Am 17.4. kann ich leider nicht :/ Nen Facebook-Account hab ich auch nicht, ich verplemper schon genug Zeit im StudiVZ


----------



## Ene_mene (31. März 2010)

Boah endlich mal normale Leute 

Schade Anna das du am 17.4. nicht kannst....aber Ihiiiich 
Werd mich bei spreadthegroove mal melden.


----------



## f1ref0xx (2. April 2010)

Erzählt mir dann, wie's war, okay?


----------



## CuberatUN (15. Juni 2010)

Hi!

Bin zwar nicht weiblich aber häufig auf den Trails im Bornekamp unterwegs. Immer spätnachmittags/abends!

Grüße


----------



## isabel (20. Juni 2011)

hallo mädels - habt ihr inzwischen ne runde zusammen bekommen? würde mich da gerne anschließen, sofern zeit und niveau passt!
ich bin vor einem jahr nach bochum gezogen und kenne mich hier deshalb gar nicht aus..
meldet euch mal


----------



## Ruppi-Konuppi (14. April 2013)

Hallooo! *hallweilallesleer*


Endlich das gefunden, was ich suche! Aber ist ja keiner mehr hier

Läuft, bzw. fährt hier nochwas/ jemand?? Bin MTB - Neuling, kann schon n bisschen was, heißt: halte mich an guten Tagen ne halbe Minute stehend auf'm Rad, fahre steile bergab-Passagen, springe aus'm Stand ca. 20-30cm.. also ganz unsportlich bin ich nicht, will aber auf jeden Fall und super gerne noch Einiges ausbauen 

Trefft ihr euch noch in Dortmund/ Unna/ Umgebung??? Bitte melden


----------



## dschuliaenna (21. April 2013)

Ich bin da 
Ich bin aber nur an Wochenenden in Dortmund.
Freu mich aber über Mädels zum Fahren!


----------



## Ruppi-Konuppi (26. April 2013)

Hey! Du bist ja auch recht neu hier. 
Bist du eher allein oder in der Gruppe unterwegs?

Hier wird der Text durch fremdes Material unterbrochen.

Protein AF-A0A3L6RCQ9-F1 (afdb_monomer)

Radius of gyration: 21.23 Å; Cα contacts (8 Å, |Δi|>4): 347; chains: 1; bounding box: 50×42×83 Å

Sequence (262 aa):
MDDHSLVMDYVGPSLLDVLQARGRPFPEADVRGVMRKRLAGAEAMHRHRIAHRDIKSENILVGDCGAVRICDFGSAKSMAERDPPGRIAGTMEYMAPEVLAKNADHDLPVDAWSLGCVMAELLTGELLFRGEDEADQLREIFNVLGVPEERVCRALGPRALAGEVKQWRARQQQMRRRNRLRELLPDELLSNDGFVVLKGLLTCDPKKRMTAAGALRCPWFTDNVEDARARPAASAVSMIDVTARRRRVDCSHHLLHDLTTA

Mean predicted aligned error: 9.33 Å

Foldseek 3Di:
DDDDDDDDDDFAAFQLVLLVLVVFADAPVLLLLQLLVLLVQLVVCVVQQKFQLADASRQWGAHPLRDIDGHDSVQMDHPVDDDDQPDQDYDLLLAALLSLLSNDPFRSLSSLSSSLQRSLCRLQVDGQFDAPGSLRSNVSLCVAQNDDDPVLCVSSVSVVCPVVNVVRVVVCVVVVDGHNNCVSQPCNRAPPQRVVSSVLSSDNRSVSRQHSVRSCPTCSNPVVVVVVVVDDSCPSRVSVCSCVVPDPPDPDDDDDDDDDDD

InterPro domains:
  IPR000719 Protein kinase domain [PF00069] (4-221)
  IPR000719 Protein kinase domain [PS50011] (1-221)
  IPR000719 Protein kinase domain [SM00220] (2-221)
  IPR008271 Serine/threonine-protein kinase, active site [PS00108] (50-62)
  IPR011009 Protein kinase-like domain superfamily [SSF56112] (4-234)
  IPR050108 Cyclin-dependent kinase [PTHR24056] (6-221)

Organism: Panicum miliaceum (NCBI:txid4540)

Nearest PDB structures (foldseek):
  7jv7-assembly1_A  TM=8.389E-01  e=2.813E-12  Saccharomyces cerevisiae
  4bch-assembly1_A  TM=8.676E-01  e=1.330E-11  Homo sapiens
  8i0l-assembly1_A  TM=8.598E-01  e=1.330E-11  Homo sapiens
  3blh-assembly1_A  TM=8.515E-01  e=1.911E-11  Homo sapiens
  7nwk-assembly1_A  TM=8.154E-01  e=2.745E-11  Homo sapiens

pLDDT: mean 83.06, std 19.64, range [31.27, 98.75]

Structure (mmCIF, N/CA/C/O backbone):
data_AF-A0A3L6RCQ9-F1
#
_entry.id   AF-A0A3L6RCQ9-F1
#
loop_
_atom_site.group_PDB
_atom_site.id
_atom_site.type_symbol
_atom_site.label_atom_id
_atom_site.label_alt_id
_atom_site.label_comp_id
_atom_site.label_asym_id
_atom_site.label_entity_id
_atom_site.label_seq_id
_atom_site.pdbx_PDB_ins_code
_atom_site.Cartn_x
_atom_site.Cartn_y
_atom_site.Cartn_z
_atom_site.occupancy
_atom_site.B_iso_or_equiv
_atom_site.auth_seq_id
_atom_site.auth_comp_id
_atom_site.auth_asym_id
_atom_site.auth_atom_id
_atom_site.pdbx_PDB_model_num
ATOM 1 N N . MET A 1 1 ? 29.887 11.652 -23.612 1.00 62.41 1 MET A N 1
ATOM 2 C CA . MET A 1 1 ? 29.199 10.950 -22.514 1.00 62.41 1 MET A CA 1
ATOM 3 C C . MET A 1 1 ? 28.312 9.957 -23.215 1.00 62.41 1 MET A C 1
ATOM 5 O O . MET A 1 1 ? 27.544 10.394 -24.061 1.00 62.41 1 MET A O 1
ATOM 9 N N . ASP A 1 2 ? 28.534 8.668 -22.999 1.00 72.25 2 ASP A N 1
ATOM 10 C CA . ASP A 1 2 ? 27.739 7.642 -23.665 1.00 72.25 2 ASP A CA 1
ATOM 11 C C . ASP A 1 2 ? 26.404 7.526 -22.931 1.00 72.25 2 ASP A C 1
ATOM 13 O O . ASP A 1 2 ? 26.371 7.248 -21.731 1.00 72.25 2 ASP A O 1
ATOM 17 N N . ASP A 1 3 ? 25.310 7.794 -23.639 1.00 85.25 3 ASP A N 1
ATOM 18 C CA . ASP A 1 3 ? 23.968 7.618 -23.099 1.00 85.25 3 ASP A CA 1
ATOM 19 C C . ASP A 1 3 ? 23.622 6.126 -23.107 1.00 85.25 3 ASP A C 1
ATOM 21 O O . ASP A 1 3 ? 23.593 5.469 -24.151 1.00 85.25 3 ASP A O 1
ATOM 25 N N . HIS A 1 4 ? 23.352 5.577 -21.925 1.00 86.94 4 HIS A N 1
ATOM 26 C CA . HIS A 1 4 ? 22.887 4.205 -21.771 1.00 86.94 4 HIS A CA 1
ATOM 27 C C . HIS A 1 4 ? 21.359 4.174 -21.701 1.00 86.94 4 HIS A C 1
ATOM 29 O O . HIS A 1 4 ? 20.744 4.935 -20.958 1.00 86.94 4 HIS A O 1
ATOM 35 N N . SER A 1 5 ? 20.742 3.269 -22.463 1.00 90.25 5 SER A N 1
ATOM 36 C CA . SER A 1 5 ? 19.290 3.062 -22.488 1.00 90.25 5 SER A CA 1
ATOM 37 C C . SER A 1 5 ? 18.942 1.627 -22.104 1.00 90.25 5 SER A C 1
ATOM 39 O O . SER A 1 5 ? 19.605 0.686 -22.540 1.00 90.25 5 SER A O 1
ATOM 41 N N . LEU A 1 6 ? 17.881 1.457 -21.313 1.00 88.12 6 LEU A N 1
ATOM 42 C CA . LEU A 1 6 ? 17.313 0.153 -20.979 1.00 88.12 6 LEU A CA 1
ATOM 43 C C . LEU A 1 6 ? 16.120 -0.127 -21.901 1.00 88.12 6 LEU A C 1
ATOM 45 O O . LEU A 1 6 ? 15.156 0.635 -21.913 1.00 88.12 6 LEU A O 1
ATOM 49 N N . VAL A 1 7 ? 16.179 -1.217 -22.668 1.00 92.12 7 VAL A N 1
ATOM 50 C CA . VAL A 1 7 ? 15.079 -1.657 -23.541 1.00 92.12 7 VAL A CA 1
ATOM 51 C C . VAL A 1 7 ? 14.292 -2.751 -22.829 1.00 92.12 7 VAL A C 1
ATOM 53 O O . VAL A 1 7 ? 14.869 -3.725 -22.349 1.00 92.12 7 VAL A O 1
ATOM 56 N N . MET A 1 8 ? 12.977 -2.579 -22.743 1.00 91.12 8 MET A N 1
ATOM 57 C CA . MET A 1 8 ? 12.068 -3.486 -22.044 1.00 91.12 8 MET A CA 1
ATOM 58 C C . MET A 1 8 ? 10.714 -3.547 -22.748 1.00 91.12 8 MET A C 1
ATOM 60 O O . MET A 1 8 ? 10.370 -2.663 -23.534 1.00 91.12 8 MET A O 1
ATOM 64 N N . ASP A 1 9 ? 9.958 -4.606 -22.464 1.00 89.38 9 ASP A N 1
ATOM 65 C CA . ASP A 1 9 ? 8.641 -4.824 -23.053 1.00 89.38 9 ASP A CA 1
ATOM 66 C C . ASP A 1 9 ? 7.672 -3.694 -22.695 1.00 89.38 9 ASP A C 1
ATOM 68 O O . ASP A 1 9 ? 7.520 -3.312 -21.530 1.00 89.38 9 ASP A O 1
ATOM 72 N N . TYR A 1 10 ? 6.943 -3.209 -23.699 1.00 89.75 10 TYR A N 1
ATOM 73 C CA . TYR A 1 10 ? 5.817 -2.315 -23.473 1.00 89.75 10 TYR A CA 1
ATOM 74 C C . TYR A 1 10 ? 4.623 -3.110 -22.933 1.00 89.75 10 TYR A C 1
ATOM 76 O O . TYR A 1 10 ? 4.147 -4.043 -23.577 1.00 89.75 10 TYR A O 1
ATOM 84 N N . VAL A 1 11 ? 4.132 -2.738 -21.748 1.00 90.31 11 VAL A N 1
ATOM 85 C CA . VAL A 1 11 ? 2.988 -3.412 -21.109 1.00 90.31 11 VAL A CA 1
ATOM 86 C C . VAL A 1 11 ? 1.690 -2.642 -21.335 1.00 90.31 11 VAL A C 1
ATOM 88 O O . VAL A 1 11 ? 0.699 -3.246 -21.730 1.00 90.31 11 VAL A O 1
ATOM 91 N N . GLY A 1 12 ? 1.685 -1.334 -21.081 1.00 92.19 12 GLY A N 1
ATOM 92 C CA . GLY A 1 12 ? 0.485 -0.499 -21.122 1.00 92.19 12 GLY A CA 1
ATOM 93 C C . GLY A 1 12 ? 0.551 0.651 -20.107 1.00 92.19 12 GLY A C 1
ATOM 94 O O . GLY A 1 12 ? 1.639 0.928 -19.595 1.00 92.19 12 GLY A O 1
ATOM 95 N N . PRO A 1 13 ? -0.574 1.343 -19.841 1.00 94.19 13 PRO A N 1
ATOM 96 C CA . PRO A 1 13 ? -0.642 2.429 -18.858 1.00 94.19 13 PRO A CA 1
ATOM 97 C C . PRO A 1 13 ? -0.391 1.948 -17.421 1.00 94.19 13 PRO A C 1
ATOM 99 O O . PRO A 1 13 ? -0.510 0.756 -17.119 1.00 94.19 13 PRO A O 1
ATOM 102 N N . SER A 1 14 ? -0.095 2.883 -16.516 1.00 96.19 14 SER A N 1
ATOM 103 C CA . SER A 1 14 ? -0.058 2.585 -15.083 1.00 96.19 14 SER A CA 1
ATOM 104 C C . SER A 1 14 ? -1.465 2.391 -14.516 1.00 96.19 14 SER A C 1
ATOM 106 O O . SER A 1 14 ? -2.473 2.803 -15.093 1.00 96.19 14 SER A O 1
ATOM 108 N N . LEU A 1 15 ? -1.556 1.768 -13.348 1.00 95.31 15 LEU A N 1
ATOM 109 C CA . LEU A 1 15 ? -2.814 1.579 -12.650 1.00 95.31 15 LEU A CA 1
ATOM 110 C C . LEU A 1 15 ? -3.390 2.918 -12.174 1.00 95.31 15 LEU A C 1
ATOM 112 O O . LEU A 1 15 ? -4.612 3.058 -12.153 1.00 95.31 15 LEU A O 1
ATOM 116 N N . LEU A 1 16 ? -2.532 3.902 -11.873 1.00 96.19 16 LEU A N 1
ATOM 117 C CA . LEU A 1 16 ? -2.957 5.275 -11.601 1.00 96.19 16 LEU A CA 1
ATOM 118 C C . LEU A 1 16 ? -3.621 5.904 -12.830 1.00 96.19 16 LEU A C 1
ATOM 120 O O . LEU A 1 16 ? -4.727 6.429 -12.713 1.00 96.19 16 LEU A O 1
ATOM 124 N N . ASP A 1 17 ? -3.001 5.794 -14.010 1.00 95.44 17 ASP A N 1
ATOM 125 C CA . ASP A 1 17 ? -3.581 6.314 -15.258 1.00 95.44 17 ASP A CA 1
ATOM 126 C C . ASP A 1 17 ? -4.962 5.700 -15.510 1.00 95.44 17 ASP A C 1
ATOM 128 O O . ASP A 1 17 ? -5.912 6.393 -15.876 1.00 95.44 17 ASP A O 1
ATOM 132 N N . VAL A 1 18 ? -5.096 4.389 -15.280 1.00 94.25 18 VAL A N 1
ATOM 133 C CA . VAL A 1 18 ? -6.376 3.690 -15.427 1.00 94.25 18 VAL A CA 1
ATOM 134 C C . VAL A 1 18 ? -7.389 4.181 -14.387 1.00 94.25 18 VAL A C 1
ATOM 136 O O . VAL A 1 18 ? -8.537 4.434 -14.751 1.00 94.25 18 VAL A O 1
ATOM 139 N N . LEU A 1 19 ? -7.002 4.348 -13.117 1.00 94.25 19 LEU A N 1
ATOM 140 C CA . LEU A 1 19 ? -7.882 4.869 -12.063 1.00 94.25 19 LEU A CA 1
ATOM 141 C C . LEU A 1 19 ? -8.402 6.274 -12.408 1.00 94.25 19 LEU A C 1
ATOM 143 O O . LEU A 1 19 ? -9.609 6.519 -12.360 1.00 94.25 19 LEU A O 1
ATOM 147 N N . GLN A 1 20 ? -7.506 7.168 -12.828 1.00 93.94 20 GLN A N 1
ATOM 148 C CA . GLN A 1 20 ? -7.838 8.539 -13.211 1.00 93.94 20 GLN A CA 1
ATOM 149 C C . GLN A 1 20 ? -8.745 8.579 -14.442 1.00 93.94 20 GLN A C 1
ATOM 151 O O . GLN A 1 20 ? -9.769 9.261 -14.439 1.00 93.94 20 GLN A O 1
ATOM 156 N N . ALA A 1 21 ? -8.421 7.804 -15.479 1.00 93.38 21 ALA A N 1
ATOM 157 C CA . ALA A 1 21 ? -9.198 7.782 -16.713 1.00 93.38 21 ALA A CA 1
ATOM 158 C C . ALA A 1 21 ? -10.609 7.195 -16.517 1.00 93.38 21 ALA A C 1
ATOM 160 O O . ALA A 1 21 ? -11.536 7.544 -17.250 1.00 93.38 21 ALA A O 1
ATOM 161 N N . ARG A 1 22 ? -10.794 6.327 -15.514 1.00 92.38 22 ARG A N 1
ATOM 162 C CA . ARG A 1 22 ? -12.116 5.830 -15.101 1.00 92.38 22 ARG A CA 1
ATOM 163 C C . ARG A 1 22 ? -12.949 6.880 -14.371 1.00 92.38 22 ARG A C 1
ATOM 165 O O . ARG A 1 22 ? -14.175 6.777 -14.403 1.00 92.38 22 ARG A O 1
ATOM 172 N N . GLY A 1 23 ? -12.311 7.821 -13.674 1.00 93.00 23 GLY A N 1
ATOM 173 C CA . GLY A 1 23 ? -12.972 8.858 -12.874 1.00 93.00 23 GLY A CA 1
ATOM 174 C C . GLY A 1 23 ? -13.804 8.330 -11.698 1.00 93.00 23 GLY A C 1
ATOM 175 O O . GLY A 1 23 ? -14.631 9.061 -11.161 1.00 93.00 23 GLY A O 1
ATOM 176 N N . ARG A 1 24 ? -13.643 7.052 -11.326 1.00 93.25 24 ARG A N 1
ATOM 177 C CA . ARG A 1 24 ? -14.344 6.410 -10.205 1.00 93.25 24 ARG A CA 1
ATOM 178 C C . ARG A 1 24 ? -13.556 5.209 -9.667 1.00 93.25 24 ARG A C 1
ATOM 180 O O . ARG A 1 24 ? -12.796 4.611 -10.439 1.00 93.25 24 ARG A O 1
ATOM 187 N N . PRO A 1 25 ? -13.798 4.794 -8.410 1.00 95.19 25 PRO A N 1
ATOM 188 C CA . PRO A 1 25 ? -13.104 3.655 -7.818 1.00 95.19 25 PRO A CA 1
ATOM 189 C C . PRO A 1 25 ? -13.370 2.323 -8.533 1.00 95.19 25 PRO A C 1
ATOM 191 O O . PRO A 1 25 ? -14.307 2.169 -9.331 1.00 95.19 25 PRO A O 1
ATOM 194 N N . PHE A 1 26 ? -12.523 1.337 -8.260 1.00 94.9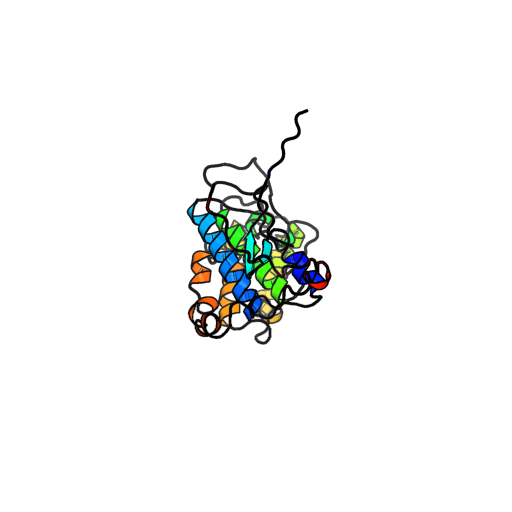4 26 PHE A N 1
ATOM 195 C CA . PHE A 1 26 ? -12.695 -0.022 -8.756 1.00 94.94 26 PHE A CA 1
ATOM 196 C C . PHE A 1 26 ? -13.667 -0.814 -7.871 1.00 94.94 26 PHE A C 1
ATOM 198 O O . PHE A 1 26 ? -13.583 -0.742 -6.646 1.00 94.94 26 PHE A O 1
ATOM 205 N N . PRO A 1 27 ? -14.552 -1.631 -8.468 1.00 95.88 27 PRO A N 1
ATOM 206 C CA . PRO A 1 27 ? -15.291 -2.645 -7.726 1.00 95.88 27 PRO A CA 1
ATOM 207 C C . PRO A 1 27 ? -14.347 -3.618 -7.010 1.00 95.88 27 PRO A C 1
ATOM 209 O O . PRO A 1 27 ? -13.299 -3.981 -7.549 1.00 95.88 27 PRO A O 1
ATOM 212 N N . GLU A 1 28 ? -14.761 -4.131 -5.848 1.00 96.44 28 GLU A N 1
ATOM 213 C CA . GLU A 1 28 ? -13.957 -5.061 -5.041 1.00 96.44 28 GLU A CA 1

Ich fahr morgen in Dortmund - zum ersten Mal, kenne mich da noch gar nicht aus  Aber es gibt ja Straßenschilder, falls ich nicht hinterherkomme


----------



## dschuliaenna (30. April 2013)

Ich bin neu im Forum,
aber nicht mehr ganz neu in Dortmund.
Am Wochenende wollen mein Freund und ich vielleicht nach Warstein.
Vielleicht hast du (und andere) Zeit und Lust.
Das ist ja nicht weit entfernt.


----------



## MTB-News.de




----------



## Ruppi-Konuppi (6. Mai 2013)

Sorry, war die letzten Tage selten online  Dafür hab ich heut eine geniale Strecke bei uns um die Ecke gefunden, als ich mit meinem Freund unterwegs war . Ist eigentlich für Motorcrossler, aber es war niemand da, der uns aufhalten konnte 

Warstein ist von uns auch nicht allzuweit. Was für Strecken fahrt ihr denn so?


----------



## zwehni (22. Dezember 2013)

In Unna kannste ganz gut den Bornekamp entlang, hoch zum Bismarck Turm nach Frömern und dann ne kleine Runde am Golfplatz entlang.

Optional gibts noch Bergkamen da hat das Team GravityPassion ne schöne DH Piste.

Viel Spass beim Fahren

Sven


----------